China should gradually raise deposit rates to curb inflation, which could accelerate in the first quarter as festive spending over the Lunar New Year holiday push up prices in the world's No. 2 economy, a central bank adviser was quoted by Dow Jones Newswires as saying.

January 29, 2011 / 01:08 PM IST

China should gradually raise deposit rates to curb inflation, which could accelerate in the first quarter as festive spending over the Lunar New Year holiday push up prices in the world's No. 2 economy, a central bank adviser was quoted by Dow Jones Newswires as saying.


"Due to seasonal factors like the Chinese New Year holiday, I wouldn't be surprised if CPI goes up to 5% or even higher in the first quarter," Li Daokui told Dow Jones in an interview.


China's real interest rates have been stuck in the negative territory for 11 consecutive months despite two rate increases by the central bank since October.

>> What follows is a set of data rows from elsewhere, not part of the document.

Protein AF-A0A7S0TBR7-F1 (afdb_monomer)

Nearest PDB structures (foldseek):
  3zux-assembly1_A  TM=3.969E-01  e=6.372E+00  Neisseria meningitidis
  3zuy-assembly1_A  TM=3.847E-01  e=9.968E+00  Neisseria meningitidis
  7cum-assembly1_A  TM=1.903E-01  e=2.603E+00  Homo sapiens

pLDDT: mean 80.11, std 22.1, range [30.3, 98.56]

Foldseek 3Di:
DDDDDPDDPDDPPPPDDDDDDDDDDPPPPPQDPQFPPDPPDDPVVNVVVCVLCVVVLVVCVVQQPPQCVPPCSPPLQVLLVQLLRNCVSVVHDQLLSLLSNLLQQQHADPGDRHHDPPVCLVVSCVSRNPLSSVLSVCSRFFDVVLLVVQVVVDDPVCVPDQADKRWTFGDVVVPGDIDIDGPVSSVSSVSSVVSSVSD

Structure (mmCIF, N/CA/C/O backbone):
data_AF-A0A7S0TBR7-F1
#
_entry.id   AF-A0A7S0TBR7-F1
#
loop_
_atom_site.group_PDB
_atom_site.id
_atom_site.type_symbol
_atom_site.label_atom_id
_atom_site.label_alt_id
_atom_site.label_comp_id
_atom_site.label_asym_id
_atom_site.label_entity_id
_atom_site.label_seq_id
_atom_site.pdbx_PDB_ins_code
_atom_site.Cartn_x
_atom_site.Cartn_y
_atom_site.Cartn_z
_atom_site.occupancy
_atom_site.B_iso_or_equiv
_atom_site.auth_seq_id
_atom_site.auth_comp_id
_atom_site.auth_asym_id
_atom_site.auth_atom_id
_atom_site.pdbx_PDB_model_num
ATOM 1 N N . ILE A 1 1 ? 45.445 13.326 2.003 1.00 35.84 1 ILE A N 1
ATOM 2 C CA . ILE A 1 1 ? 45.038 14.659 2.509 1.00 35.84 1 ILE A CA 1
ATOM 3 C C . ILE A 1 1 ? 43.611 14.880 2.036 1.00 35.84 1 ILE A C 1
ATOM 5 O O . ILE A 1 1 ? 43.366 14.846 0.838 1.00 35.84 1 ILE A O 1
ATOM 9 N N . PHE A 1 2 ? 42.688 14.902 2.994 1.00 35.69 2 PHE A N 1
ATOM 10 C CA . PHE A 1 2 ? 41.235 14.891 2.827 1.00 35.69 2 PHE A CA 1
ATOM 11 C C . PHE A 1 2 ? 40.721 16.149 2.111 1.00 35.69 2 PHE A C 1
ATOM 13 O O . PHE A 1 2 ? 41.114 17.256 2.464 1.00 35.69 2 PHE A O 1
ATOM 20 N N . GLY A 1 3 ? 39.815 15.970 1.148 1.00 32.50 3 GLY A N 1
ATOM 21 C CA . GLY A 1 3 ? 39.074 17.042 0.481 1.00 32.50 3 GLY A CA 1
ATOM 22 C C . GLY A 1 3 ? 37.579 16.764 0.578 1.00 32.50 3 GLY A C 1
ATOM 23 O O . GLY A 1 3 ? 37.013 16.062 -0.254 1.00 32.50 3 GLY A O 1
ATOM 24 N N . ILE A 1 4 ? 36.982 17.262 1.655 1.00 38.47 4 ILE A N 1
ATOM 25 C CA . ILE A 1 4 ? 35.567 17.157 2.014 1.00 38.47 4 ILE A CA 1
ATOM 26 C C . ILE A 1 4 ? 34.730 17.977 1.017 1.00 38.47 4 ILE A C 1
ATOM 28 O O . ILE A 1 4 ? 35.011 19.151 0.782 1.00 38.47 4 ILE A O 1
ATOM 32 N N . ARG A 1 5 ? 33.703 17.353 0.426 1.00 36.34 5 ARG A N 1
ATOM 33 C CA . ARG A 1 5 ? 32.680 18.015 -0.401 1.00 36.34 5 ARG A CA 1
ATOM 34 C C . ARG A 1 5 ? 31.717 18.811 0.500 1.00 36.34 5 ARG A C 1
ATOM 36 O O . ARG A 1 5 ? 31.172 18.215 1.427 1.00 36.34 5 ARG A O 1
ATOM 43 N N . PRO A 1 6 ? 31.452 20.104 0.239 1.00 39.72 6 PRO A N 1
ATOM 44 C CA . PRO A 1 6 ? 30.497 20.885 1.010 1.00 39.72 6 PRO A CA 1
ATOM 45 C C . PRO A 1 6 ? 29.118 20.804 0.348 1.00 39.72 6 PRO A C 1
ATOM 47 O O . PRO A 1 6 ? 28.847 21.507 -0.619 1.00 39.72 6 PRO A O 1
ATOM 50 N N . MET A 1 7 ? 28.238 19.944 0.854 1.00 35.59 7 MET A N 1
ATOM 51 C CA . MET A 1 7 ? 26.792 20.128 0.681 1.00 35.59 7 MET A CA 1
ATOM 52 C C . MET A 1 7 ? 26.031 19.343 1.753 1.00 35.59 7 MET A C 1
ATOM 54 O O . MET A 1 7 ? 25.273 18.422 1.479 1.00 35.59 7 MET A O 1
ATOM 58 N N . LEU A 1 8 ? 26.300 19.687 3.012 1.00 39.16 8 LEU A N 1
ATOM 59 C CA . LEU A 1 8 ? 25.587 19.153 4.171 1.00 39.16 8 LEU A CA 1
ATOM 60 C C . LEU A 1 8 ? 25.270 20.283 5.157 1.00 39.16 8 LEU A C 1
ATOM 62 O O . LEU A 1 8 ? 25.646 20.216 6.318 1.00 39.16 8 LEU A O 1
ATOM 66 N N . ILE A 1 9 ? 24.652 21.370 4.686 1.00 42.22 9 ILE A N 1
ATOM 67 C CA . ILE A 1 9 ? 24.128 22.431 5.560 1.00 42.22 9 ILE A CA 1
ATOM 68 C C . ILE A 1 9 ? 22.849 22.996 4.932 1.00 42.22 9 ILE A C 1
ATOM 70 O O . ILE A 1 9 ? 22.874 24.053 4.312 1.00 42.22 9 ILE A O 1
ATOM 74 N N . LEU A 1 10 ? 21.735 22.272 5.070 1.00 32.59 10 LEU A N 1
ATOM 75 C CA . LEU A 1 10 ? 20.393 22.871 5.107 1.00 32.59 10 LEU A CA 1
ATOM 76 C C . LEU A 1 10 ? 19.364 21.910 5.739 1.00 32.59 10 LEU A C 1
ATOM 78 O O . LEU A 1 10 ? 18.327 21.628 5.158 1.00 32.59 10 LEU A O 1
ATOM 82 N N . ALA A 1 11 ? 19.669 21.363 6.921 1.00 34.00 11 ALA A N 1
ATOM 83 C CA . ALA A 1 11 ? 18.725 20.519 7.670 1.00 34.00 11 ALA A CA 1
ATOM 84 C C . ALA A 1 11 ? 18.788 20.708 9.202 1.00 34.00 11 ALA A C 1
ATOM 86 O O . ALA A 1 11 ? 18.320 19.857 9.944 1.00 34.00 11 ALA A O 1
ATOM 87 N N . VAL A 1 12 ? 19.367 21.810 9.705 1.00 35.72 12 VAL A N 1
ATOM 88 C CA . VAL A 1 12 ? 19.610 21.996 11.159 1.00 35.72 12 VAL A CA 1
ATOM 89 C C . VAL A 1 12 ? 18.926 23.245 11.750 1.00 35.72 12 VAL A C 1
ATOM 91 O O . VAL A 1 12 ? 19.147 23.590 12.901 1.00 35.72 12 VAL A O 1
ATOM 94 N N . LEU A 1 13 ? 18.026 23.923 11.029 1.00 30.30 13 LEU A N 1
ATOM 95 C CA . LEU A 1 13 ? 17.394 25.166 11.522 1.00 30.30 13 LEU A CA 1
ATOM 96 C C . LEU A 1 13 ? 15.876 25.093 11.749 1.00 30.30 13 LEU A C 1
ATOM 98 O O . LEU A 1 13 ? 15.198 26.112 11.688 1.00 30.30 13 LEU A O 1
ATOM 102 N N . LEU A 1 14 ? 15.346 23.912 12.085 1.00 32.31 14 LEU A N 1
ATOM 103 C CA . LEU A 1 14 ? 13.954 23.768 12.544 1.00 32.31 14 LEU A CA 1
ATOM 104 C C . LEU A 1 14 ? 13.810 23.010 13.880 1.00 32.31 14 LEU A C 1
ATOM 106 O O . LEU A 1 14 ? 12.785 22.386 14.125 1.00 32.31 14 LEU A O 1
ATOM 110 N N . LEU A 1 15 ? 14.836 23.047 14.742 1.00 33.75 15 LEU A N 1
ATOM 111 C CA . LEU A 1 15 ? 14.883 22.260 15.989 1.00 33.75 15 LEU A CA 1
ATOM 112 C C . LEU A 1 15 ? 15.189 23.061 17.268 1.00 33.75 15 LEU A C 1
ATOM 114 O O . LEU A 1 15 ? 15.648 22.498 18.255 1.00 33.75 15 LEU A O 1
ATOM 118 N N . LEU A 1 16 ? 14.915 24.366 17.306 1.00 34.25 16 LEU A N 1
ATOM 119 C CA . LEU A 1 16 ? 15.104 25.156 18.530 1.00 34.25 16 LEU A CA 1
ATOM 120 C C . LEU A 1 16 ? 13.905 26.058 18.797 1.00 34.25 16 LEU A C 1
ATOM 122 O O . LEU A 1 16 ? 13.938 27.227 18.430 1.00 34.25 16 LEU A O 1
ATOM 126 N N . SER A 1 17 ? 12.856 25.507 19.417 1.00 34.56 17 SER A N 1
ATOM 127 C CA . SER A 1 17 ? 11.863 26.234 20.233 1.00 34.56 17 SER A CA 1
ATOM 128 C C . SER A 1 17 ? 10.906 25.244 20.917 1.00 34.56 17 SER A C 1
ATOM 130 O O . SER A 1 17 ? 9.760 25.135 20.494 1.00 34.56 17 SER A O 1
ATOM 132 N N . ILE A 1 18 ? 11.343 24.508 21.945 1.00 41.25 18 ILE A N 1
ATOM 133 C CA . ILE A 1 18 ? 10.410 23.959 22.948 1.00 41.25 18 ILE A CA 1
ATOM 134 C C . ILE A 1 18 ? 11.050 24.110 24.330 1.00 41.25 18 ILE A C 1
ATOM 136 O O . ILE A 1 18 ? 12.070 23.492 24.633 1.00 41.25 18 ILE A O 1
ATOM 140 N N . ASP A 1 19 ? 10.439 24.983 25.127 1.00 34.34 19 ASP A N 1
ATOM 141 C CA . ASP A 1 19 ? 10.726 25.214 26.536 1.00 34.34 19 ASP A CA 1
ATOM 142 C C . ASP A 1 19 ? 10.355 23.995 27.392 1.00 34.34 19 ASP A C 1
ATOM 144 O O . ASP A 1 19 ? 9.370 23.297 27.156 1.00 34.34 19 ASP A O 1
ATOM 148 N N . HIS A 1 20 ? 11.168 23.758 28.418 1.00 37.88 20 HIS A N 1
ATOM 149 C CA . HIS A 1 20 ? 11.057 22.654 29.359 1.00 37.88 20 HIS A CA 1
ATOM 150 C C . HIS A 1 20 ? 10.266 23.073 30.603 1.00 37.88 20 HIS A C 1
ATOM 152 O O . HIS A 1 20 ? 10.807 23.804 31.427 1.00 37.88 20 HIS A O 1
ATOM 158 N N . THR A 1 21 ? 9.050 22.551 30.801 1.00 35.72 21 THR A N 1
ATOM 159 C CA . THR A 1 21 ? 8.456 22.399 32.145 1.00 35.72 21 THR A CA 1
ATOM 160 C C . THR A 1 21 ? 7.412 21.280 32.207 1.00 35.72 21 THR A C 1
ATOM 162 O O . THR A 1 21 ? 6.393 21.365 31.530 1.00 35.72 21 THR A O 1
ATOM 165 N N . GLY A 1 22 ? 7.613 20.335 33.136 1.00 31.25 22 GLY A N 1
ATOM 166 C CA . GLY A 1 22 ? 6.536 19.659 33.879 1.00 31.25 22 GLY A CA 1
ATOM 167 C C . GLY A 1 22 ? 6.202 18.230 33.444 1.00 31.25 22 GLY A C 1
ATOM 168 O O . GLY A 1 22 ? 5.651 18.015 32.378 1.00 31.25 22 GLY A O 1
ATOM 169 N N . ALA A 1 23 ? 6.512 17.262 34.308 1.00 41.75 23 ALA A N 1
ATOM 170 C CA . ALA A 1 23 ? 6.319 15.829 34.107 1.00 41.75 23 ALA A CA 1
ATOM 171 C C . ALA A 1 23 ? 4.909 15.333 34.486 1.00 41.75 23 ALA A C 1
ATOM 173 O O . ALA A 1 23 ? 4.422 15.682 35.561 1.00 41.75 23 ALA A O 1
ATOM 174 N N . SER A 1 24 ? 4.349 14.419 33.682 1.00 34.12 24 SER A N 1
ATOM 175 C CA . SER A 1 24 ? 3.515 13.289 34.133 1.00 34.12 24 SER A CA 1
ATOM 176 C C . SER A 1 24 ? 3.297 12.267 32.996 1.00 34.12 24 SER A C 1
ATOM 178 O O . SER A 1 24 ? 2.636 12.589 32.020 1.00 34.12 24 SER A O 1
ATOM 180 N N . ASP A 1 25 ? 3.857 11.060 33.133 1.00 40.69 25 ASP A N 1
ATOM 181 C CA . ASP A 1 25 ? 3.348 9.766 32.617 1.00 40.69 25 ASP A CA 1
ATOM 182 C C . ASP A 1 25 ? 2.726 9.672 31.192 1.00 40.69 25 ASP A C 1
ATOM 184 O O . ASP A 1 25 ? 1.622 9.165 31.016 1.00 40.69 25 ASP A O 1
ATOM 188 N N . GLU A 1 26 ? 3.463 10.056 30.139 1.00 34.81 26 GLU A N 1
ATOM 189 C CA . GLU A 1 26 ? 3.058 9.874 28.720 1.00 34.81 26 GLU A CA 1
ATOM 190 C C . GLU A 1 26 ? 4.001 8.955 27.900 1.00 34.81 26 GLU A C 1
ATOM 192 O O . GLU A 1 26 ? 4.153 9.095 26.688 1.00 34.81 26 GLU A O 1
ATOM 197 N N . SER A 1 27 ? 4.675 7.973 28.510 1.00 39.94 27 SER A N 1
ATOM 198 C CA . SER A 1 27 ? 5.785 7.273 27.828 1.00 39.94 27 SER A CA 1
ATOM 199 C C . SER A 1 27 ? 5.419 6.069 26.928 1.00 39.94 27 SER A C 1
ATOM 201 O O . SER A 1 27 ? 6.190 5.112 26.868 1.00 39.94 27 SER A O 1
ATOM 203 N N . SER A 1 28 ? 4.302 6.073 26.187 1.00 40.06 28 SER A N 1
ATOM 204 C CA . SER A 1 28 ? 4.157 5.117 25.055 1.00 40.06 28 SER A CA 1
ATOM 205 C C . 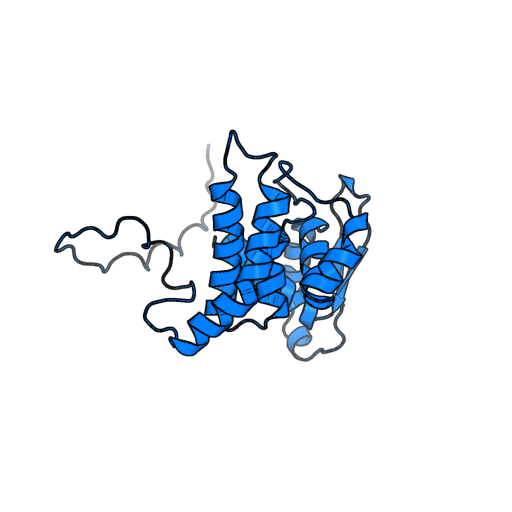SER A 1 28 ? 3.330 5.569 23.841 1.00 40.06 28 SER A C 1
ATOM 207 O O . SER A 1 28 ? 3.215 4.801 22.893 1.00 40.06 28 SER A O 1
ATOM 209 N N . TYR A 1 29 ? 2.826 6.808 23.796 1.00 41.53 29 TYR A N 1
ATOM 210 C CA . TYR A 1 29 ? 2.043 7.314 22.648 1.00 41.53 29 TYR A CA 1
ATOM 211 C C . TYR A 1 29 ? 2.619 8.577 21.980 1.00 41.53 29 TYR A C 1
ATOM 213 O O . TYR A 1 29 ? 2.030 9.110 21.047 1.00 41.53 29 TYR A O 1
ATOM 221 N N . GLU A 1 30 ? 3.819 9.009 22.374 1.00 38.81 30 GLU A N 1
ATOM 222 C CA . GLU A 1 30 ? 4.567 10.114 21.742 1.00 38.81 30 GLU A CA 1
ATOM 223 C C . GLU A 1 30 ? 5.070 9.797 20.310 1.00 38.81 30 GLU A C 1
ATOM 225 O O . GLU A 1 30 ? 5.676 10.647 19.655 1.00 38.81 30 GLU A O 1
ATOM 230 N N . CYS A 1 31 ? 4.782 8.607 19.760 1.00 44.84 31 CYS A N 1
ATOM 231 C CA . CYS A 1 31 ? 5.024 8.306 18.349 1.00 44.84 31 CYS A CA 1
ATOM 232 C C . CYS A 1 31 ? 3.872 8.834 17.468 1.00 44.84 31 CYS A C 1
ATOM 234 O O . CYS A 1 31 ? 2.996 8.085 17.038 1.00 44.84 31 CYS A O 1
ATOM 236 N N . SER A 1 32 ? 3.962 10.139 17.172 1.00 57.47 32 SER A N 1
ATOM 237 C CA . SER A 1 32 ? 3.506 10.830 15.949 1.00 57.47 32 SER A CA 1
ATOM 238 C C . SER A 1 32 ? 2.221 11.680 16.007 1.00 57.47 32 SER A C 1
ATOM 240 O O . SER A 1 32 ? 1.097 11.186 16.012 1.00 57.47 32 SER A O 1
ATOM 242 N N . LYS A 1 33 ? 2.399 13.003 15.828 1.00 66.38 33 LYS A N 1
ATOM 243 C CA . LYS A 1 33 ? 1.357 13.983 15.434 1.00 66.38 33 LYS A CA 1
ATOM 244 C C . LYS A 1 33 ? 0.720 13.697 14.060 1.00 66.38 33 LYS A C 1
ATOM 246 O O . LYS A 1 33 ? -0.170 14.437 13.650 1.00 66.38 33 LYS A O 1
ATOM 251 N N . PHE A 1 34 ? 1.200 12.682 13.340 1.00 83.25 34 PHE A N 1
ATOM 252 C CA . PHE A 1 34 ? 0.839 12.363 11.958 1.00 83.25 34 PHE A CA 1
ATOM 253 C C . PHE A 1 34 ? 0.187 10.982 11.806 1.00 83.25 34 PHE A C 1
ATOM 255 O O . PHE A 1 34 ? 0.169 10.436 10.707 1.00 83.25 34 PHE A O 1
ATOM 262 N N . LYS A 1 35 ? -0.335 10.408 12.895 1.00 90.75 35 LYS A N 1
ATOM 263 C CA . LYS A 1 35 ? -1.142 9.181 12.886 1.00 90.75 35 LYS A CA 1
ATOM 264 C C . LYS A 1 35 ? -2.590 9.494 13.239 1.00 90.75 35 LYS A C 1
ATOM 266 O O . LYS A 1 35 ? -2.861 10.439 13.983 1.00 90.75 35 LYS A O 1
ATOM 271 N N . ALA A 1 36 ? -3.516 8.710 12.699 1.00 89.94 36 ALA A N 1
ATOM 272 C CA . ALA A 1 36 ? -4.927 8.748 13.046 1.00 89.94 36 ALA A CA 1
ATOM 273 C C . ALA A 1 36 ? -5.442 7.317 13.296 1.00 89.94 36 ALA A C 1
ATOM 275 O O . ALA A 1 36 ? -5.003 6.397 12.605 1.00 89.94 36 ALA A O 1
ATOM 276 N N . PRO A 1 37 ? -6.376 7.110 14.239 1.00 88.94 37 PRO A N 1
ATOM 277 C CA . PRO A 1 37 ? -7.054 8.130 15.041 1.00 88.94 37 PRO A CA 1
ATOM 278 C C . PRO A 1 37 ? -6.144 8.801 16.090 1.00 88.94 37 PRO A C 1
ATOM 280 O O . PRO A 1 37 ? -5.235 8.184 16.633 1.00 88.94 37 PRO A O 1
ATOM 283 N N . ASN A 1 38 ? -6.390 10.084 16.356 1.00 87.50 38 ASN A N 1
ATOM 284 C CA . ASN A 1 38 ? -5.708 10.921 17.351 1.00 87.50 38 ASN A CA 1
ATOM 285 C C . ASN A 1 38 ? -6.722 11.836 18.073 1.00 87.50 38 ASN A C 1
ATOM 287 O O . ASN A 1 38 ? -7.926 11.741 17.840 1.00 87.50 38 ASN A O 1
ATOM 291 N N . ASN A 1 39 ? -6.246 12.750 18.924 1.00 85.44 39 ASN A N 1
ATOM 292 C CA . ASN A 1 39 ? -7.096 13.641 19.724 1.00 85.44 39 ASN A CA 1
ATOM 293 C C . ASN A 1 39 ? -7.972 14.624 18.918 1.00 85.44 39 ASN A C 1
ATOM 295 O O . ASN A 1 39 ? -8.878 15.221 19.496 1.00 85.44 39 ASN A O 1
ATOM 299 N N . THR A 1 40 ? -7.720 14.813 17.620 1.00 86.38 40 THR A N 1
ATOM 300 C CA . THR A 1 40 ? -8.549 15.646 16.733 1.00 86.38 40 THR A CA 1
ATOM 301 C C . THR A 1 40 ? -9.399 14.827 15.764 1.00 86.38 40 THR A C 1
ATOM 303 O O . THR A 1 40 ? -10.171 15.401 14.997 1.00 86.38 40 THR A O 1
ATOM 306 N N . THR A 1 41 ? -9.285 13.497 15.788 1.00 89.94 41 THR A N 1
ATOM 307 C CA . THR A 1 41 ? -10.088 12.615 14.939 1.00 89.94 41 THR A CA 1
ATOM 308 C C . THR A 1 41 ? -11.515 12.537 15.468 1.00 89.94 41 THR A C 1
ATOM 310 O O . THR A 1 41 ? -11.725 12.326 16.661 1.00 89.94 41 THR A O 1
ATOM 313 N N . ASP A 1 42 ? -12.497 12.683 14.578 1.00 93.12 42 ASP A N 1
ATOM 314 C CA . ASP A 1 42 ? -13.907 12.503 14.927 1.00 93.12 42 ASP A CA 1
ATOM 315 C C . ASP A 1 42 ? -14.150 11.108 15.532 1.00 93.12 42 ASP A C 1
ATOM 317 O O . ASP A 1 42 ? -13.706 10.090 14.997 1.00 93.12 42 ASP A O 1
ATOM 321 N N . GLU A 1 43 ? -14.857 11.056 16.661 1.00 92.12 43 GLU A N 1
ATOM 322 C CA . GLU A 1 43 ? -15.051 9.809 17.406 1.00 92.12 43 GLU A CA 1
ATOM 323 C C . GLU A 1 43 ? -15.880 8.772 16.640 1.00 92.12 43 GLU A C 1
ATOM 325 O O . GLU A 1 43 ? -15.673 7.569 16.824 1.00 92.12 43 GLU A O 1
ATOM 330 N N . ASN A 1 44 ? -16.836 9.204 15.812 1.00 95.00 44 ASN A N 1
ATOM 331 C CA . ASN A 1 44 ? -17.639 8.278 15.018 1.00 95.00 44 ASN A CA 1
ATOM 332 C C . ASN A 1 44 ? -16.796 7.713 13.880 1.00 95.00 44 ASN A C 1
ATOM 334 O O . ASN A 1 44 ? -16.775 6.500 13.697 1.00 95.00 44 ASN A O 1
ATOM 338 N N . LEU A 1 45 ? -16.015 8.562 13.213 1.00 92.44 45 LEU A N 1
ATOM 339 C CA . LEU A 1 45 ? -15.070 8.139 12.186 1.00 92.44 45 LEU A CA 1
ATOM 340 C C . LEU A 1 45 ? -14.032 7.145 12.733 1.00 92.44 45 LEU A C 1
ATOM 342 O O . LEU A 1 45 ? -13.768 6.117 12.114 1.00 92.44 45 LEU A O 1
ATOM 346 N N . ALA A 1 46 ? -13.487 7.396 13.927 1.00 91.88 46 ALA A N 1
ATOM 347 C CA . ALA A 1 46 ? -12.557 6.473 14.578 1.00 91.88 46 ALA A CA 1
ATOM 348 C C . ALA A 1 46 ? -13.205 5.107 14.881 1.00 91.88 46 ALA A C 1
ATOM 350 O O . ALA A 1 46 ? -12.567 4.065 14.712 1.00 91.88 46 ALA A O 1
ATOM 351 N N . LYS A 1 47 ? -14.478 5.092 15.303 1.00 93.00 47 LYS A N 1
ATOM 352 C CA . LYS A 1 47 ? -15.243 3.850 15.517 1.00 93.00 47 LYS A CA 1
ATOM 353 C C . LYS A 1 47 ? -15.524 3.121 14.205 1.00 93.00 47 LYS A C 1
ATOM 355 O O . LYS A 1 47 ? -15.408 1.900 14.175 1.00 93.00 47 LYS A O 1
ATOM 360 N N . GLU A 1 48 ? -15.868 3.847 13.145 1.00 93.88 48 GLU A N 1
ATOM 361 C CA . GLU A 1 48 ? -16.087 3.287 11.808 1.00 93.88 48 GLU A CA 1
ATOM 362 C C . GLU A 1 48 ? -14.820 2.622 11.267 1.00 93.88 48 GLU A C 1
ATOM 364 O O . GLU A 1 48 ? -14.881 1.481 10.813 1.00 93.88 48 GLU A O 1
ATOM 369 N N . TRP A 1 49 ? -13.665 3.286 11.375 1.00 94.19 49 TRP A N 1
ATOM 370 C CA . TRP A 1 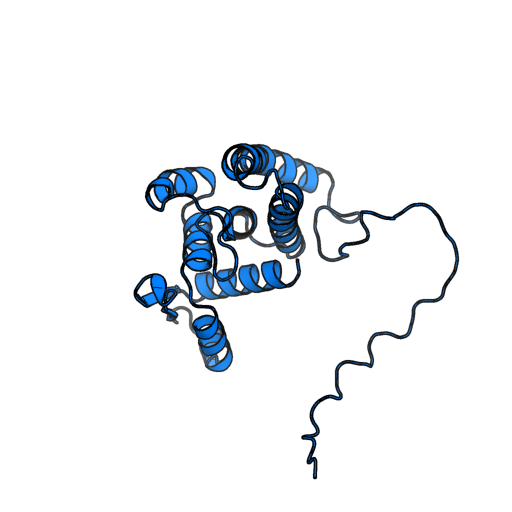49 ? -12.382 2.694 10.987 1.00 94.19 49 TRP A CA 1
ATOM 371 C C . TRP A 1 49 ? -12.070 1.448 11.797 1.00 94.19 49 TRP A C 1
ATOM 373 O O . TRP A 1 49 ? -11.808 0.403 11.212 1.00 94.19 49 TRP A O 1
ATOM 383 N N . LYS A 1 50 ? -12.189 1.515 13.128 1.00 91.88 50 LYS A N 1
ATOM 384 C CA . LYS A 1 50 ? -11.957 0.348 13.982 1.00 91.88 50 LYS A CA 1
ATOM 385 C C . LYS A 1 50 ? -12.843 -0.835 13.579 1.00 91.88 50 LYS A C 1
ATOM 387 O O . LYS A 1 50 ? -12.344 -1.947 13.476 1.00 91.88 50 LYS A O 1
ATOM 392 N N . ALA A 1 51 ? -14.133 -0.600 13.336 1.00 92.31 51 ALA A N 1
ATOM 393 C CA . ALA A 1 51 ? -15.064 -1.651 12.931 1.00 92.31 51 ALA A CA 1
ATOM 394 C C . ALA A 1 51 ? -14.730 -2.245 11.550 1.00 92.31 51 ALA A C 1
ATOM 396 O O . ALA A 1 51 ? -14.920 -3.440 11.338 1.00 92.31 51 ALA A O 1
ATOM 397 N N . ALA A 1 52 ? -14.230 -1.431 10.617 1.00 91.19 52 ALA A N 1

Li's comments are in line with market expectations that the China's central bank will raise target rates by another 75 basis points this year as part of its long-running anti-inflation campaign.


Li, also a professor at the Tsinghua University, said he expected the consumer price index to rise to 3.8% in 2011, from last year's 3.3%.


The Chinese economy will likely slow to 9.5% this year, from 10.3% in 2010, Li added.

China's December consumer prices ran at an annual pace of 4.6%, slowing from November's 28-month high of 5.1%, although some analysts expect inflation to accelerate to as high as 6% over the course of the first quarter.